ARKADAŞLARI 'ABLA YETİŞ' DİYEREK ANNEYİ ARADI
3 çocuk annesi Yıldız Özbalık (36), yaşanan olayı şöyle anlattı:
"Oğlum, mahallemizde spor tesisi olmadığı için arkadaşları ile beraber mezun olduğu ilkokula maç yapmaya gitti. Çocuğum kale direğine asılıyor. Direkle birlikte yere düşüyor. Kale direği çocuğumun üstüne düştükten sonra da arkadaşlarından biri 'abla yetiş Murat'ın üstüne demir düştü' diyerek beni aradı. Koşarak okula gittim. Okulda çocuğumu yarı baygın halde, acılar içinde kıvranırken buldum. Hemen hastaneye yetiştirdim. Bizi ambulansla Yüreğir Devlet Hastanesi'ne gönderdiler. Orada doktor, çocuğumun nefes alamadığını, ölmek üzere olduğunu, karaciğerinin yaralandığını, iç kanama geçirdiğini, acil ameliyata almaları gerektiğini söyledi. Ameliyat 2 saat sürdü. Çocuğum 7 gün yoğun bakımda 3 gün serviste yattı. Pandemi nedeniyle doktor, virüs kapar korkusuyla eve çıkarttı. Biz de çocuğumuzu eve getirdik, burada bakmaya çalışıyoruz."

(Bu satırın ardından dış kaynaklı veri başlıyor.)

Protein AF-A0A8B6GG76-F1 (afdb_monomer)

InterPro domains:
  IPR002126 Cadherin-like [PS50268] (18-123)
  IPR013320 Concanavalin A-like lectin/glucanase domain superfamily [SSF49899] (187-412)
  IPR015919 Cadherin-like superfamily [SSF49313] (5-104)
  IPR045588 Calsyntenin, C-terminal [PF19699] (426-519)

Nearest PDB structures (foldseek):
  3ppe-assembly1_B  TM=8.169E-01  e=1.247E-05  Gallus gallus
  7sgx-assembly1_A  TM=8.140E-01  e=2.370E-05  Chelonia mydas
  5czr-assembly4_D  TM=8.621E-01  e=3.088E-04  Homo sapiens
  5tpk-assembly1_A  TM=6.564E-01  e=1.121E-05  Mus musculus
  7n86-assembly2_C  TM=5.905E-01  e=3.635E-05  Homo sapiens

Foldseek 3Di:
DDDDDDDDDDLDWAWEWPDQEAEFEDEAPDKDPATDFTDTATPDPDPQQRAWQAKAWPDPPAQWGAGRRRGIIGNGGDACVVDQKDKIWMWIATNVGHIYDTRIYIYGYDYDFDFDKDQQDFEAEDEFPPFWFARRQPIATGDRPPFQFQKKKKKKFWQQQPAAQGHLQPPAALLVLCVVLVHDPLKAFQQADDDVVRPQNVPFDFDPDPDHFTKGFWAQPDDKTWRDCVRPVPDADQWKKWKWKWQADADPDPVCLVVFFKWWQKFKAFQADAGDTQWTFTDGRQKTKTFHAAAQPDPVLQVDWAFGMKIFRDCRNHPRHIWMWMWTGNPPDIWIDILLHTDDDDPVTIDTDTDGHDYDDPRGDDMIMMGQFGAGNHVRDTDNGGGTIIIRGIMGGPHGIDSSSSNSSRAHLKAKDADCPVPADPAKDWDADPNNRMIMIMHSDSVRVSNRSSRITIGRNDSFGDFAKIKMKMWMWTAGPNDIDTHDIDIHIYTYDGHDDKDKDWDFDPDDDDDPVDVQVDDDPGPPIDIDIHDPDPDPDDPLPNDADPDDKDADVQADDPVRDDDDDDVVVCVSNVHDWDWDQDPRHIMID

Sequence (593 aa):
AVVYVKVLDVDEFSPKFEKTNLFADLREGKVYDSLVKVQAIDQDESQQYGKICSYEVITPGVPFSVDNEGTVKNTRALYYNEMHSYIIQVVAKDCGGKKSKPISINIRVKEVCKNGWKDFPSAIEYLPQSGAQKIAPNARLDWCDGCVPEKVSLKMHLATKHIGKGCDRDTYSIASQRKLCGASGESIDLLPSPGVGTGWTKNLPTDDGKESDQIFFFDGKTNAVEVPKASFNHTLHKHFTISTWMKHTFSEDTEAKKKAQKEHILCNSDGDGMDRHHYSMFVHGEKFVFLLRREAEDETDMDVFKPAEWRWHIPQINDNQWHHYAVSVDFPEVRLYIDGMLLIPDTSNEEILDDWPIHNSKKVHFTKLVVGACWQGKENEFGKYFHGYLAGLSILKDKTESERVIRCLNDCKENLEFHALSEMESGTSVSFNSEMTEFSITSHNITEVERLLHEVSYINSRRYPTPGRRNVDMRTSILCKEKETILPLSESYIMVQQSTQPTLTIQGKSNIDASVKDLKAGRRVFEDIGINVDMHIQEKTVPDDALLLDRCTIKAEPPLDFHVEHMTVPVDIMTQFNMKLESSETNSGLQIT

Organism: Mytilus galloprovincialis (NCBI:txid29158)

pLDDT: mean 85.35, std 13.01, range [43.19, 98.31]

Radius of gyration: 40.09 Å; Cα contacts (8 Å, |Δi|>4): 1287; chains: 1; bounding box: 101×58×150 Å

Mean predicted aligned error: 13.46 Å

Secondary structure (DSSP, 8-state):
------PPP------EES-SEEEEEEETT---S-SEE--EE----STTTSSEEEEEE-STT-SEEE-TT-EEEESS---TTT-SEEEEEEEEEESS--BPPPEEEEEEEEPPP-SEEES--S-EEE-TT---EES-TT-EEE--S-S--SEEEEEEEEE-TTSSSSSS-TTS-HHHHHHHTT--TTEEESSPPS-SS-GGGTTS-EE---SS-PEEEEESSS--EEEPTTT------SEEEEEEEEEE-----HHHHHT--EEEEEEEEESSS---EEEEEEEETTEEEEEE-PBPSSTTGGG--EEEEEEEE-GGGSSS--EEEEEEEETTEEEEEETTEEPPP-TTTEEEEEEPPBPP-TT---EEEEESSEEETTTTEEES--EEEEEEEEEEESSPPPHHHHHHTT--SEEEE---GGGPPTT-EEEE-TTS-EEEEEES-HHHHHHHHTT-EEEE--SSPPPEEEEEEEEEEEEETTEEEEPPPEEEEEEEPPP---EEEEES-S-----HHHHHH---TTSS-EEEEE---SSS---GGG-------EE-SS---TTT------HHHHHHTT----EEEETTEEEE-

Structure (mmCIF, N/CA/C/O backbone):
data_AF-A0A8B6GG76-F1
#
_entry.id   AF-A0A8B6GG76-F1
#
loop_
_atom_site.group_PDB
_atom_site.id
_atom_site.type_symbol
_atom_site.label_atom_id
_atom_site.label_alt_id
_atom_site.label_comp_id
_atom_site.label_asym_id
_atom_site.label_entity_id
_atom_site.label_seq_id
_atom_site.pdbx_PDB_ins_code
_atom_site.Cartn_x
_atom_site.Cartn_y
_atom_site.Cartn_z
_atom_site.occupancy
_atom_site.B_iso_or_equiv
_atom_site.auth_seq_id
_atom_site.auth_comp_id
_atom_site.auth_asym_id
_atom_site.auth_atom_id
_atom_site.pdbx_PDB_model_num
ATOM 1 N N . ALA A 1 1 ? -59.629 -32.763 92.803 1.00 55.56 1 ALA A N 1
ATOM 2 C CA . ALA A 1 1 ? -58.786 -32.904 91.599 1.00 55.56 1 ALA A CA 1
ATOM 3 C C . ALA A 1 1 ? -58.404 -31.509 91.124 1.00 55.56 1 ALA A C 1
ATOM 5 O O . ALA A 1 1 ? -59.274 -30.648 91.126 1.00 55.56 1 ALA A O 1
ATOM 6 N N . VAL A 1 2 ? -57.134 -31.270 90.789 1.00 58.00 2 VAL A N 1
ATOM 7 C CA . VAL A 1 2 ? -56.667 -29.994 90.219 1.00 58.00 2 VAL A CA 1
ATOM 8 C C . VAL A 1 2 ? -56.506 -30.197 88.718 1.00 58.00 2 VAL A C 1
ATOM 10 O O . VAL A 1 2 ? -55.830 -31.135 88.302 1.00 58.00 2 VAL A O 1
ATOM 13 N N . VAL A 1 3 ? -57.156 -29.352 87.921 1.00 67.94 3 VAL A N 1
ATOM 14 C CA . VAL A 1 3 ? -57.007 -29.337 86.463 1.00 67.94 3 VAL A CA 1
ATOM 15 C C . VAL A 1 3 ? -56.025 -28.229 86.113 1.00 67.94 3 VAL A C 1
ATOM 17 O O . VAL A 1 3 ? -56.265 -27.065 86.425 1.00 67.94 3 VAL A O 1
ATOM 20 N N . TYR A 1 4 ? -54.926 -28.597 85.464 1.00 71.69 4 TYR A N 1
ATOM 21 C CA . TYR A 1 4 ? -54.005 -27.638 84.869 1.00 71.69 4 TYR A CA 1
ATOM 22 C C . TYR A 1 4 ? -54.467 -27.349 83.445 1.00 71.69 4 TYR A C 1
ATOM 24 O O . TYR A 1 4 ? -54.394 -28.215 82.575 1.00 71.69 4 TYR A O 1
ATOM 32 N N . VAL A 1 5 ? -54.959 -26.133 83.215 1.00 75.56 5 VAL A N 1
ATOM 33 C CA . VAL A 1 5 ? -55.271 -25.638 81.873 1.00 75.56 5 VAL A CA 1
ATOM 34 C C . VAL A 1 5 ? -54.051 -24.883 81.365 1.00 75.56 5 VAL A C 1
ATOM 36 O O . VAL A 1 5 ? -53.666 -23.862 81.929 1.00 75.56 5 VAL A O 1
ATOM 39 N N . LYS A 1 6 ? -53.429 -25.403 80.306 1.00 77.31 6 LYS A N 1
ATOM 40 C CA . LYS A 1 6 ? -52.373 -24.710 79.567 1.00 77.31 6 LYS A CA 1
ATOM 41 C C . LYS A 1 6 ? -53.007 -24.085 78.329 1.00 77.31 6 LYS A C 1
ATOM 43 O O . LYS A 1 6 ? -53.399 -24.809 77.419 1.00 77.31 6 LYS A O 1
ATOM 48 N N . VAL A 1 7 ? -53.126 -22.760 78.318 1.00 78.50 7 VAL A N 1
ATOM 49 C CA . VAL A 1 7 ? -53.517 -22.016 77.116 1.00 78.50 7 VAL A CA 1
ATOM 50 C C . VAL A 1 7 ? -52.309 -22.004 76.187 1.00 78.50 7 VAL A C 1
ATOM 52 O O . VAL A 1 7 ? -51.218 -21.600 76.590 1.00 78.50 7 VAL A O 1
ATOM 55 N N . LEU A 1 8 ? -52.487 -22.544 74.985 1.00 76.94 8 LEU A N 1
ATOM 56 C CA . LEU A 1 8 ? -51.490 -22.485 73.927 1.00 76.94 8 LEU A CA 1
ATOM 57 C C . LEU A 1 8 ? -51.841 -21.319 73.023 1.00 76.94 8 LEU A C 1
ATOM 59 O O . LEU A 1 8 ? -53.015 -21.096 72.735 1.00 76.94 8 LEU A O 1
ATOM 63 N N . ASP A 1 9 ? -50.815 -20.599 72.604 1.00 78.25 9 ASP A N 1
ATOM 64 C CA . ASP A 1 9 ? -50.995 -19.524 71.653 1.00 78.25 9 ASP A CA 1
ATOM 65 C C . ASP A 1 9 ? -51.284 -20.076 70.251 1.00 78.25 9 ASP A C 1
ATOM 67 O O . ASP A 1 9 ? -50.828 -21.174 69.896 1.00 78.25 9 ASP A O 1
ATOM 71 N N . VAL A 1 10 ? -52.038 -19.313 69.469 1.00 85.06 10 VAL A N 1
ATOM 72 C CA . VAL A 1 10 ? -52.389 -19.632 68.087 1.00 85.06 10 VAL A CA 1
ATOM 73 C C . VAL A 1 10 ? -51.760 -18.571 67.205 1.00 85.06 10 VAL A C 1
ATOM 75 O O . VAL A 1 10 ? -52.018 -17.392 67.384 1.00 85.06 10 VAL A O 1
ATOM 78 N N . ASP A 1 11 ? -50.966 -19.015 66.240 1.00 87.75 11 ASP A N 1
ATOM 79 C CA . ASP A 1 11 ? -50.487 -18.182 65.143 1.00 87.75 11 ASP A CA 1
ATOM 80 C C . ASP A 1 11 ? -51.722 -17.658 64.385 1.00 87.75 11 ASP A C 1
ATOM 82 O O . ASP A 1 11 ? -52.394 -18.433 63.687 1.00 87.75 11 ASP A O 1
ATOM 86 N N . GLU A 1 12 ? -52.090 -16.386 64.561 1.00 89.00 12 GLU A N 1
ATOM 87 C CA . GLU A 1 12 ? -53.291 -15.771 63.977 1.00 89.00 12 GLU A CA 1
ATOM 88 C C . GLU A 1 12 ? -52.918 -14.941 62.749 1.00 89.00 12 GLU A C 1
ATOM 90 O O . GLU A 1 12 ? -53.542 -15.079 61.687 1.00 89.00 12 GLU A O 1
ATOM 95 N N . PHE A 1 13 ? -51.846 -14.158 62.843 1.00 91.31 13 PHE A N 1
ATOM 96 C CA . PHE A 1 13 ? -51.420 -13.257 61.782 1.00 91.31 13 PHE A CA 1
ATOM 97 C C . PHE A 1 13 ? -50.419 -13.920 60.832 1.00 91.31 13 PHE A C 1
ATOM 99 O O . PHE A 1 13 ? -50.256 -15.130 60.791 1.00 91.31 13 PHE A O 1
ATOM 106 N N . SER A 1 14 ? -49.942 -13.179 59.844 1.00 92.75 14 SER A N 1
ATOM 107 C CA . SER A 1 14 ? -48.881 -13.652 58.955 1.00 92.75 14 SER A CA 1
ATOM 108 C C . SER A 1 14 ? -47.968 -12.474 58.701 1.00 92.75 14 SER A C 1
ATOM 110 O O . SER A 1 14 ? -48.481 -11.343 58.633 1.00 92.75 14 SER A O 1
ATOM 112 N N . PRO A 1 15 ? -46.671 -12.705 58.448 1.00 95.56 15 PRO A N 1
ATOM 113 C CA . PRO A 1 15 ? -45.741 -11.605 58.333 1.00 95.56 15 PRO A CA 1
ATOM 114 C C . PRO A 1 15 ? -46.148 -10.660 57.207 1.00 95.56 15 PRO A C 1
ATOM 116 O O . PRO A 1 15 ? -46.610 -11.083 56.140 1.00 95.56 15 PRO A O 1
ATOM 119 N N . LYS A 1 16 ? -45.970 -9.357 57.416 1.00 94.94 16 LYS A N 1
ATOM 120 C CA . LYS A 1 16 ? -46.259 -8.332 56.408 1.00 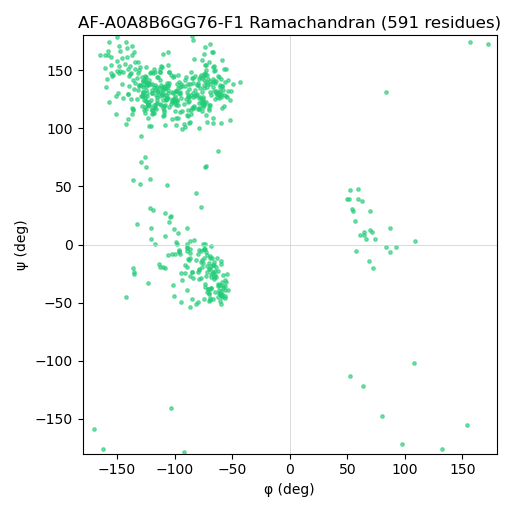94.94 16 LYS A CA 1
ATOM 121 C C . LYS A 1 16 ? -45.037 -7.466 56.169 1.00 94.94 16 LYS A C 1
ATOM 123 O O . LYS A 1 16 ? -44.405 -6.981 57.101 1.00 94.94 16 LYS A O 1
ATOM 128 N N . PHE A 1 17 ? -44.728 -7.256 54.896 1.00 95.31 17 PHE A N 1
ATOM 129 C CA . PHE A 1 17 ? -43.759 -6.252 54.478 1.00 95.31 17 PHE A CA 1
ATOM 130 C C . PHE A 1 17 ? -44.406 -4.864 54.505 1.00 95.31 17 PHE A C 1
ATOM 132 O O . PHE A 1 17 ? -45.562 -4.710 54.110 1.00 95.31 17 PHE A O 1
ATOM 139 N N . GLU A 1 18 ? -43.648 -3.843 54.904 1.00 90.75 18 GLU A N 1
ATOM 140 C CA . GLU A 1 18 ? -44.109 -2.445 54.853 1.00 90.75 18 GLU A CA 1
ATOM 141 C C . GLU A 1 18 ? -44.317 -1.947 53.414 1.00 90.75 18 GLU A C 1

'İHMAL VAR, SORUMLULARDAN ŞİKAYETÇİYİZ'
Okulda çocuğunu gördüğünde ölmek üzere olduğunu belirten anne Özbalık, "Bana 'anne ben ölmek istemiyorum' dedi. Bu cümle ne zaman aklıma gelse kendimi tutamıyorum. Biz ailece kan kustuk. 'Çocuğun ölmek üzere' dediğinde doktorun ayağını öptüm, 'ne olur çocuğumu kurtar' dedim. Sakinleştirici içtim, o yazın sıcağında sabaha kadar titredim. Anlatırken bile psikolojim bozuluyor. Çocuğum karaciğerinden yaralandı, iç organları zarar gördü ve hayati tehlikesi devam ediyor. Son kontrolümüzde karaciğerinin hala yenilemediğini söylediler. Minik bir parça ile yaşıyor. Okul ihmali çok fazla. Okullar açılacaktı. Demir kale diktirmişler, kaleyi montajlayıp sabitlemeden olduğu gibi bırakmışlar. Ben çocuğumun bu hale gelmesine sebep olan herkesten şikayetçiyim ve cezalarını çekmelerini istiyorum" diye konuştu.
Olay günü çalışmak için gittiği Aksaray'da bulunan kaynak ustası baba Miktat Özbalık (37) ise yaşanan kazayı duyar duymaz Adana'ya geldiğini, sorumluların ceza almasını istediğini söyledi.
'20 SANİYE NEFES ALAMADIM, ÖLECEĞİMİ DÜŞÜNDÜM'
Kalenin üzerine devrilmesiyle birlikte 20 saniye nefes alamadığını ifade eden Murat Sefa Özbalık da "O gün annemden maç yapmak için izin istemiştim. Bizim orada maç yapmak için uygun bir yer olmadığından arkadaşlarımla okula gittik. Maç yaparken kaleye elimle asıldıktan sonra direk üzerime düştü. Sonra çocuklar beni banka götürdüler. Orada biraz oturdum. Kendimi iyi hissetmeyince uzanmamı söylediler. Su verdiler. Arkadaşlarımdan biri annemin numarasını isteyip onu aradı. Annem geldi. Babaannemin komşusunun arabası ile hastaneye gittik. Hastaneye gittikten sonra da bana müdahale etmişler. Ondan sonrasını hatırlamıyorum. Uyandığımda boynumda ve kolumda borular vardı. Çok korkmuştum. O an öleceğimi düşünmüştüm ama ölmedim" ifadelerini kullandı.
Ailenin avukatı Ezgi Keskin ise yaşanan olayda müvekkilinin hayati tehlike geçirecek nitelikte yaralandığını belirterek, savcılık tarafından başlatılan soruşturma dosyası ve açılan idari davayı takip ettiklerini dile getirdi.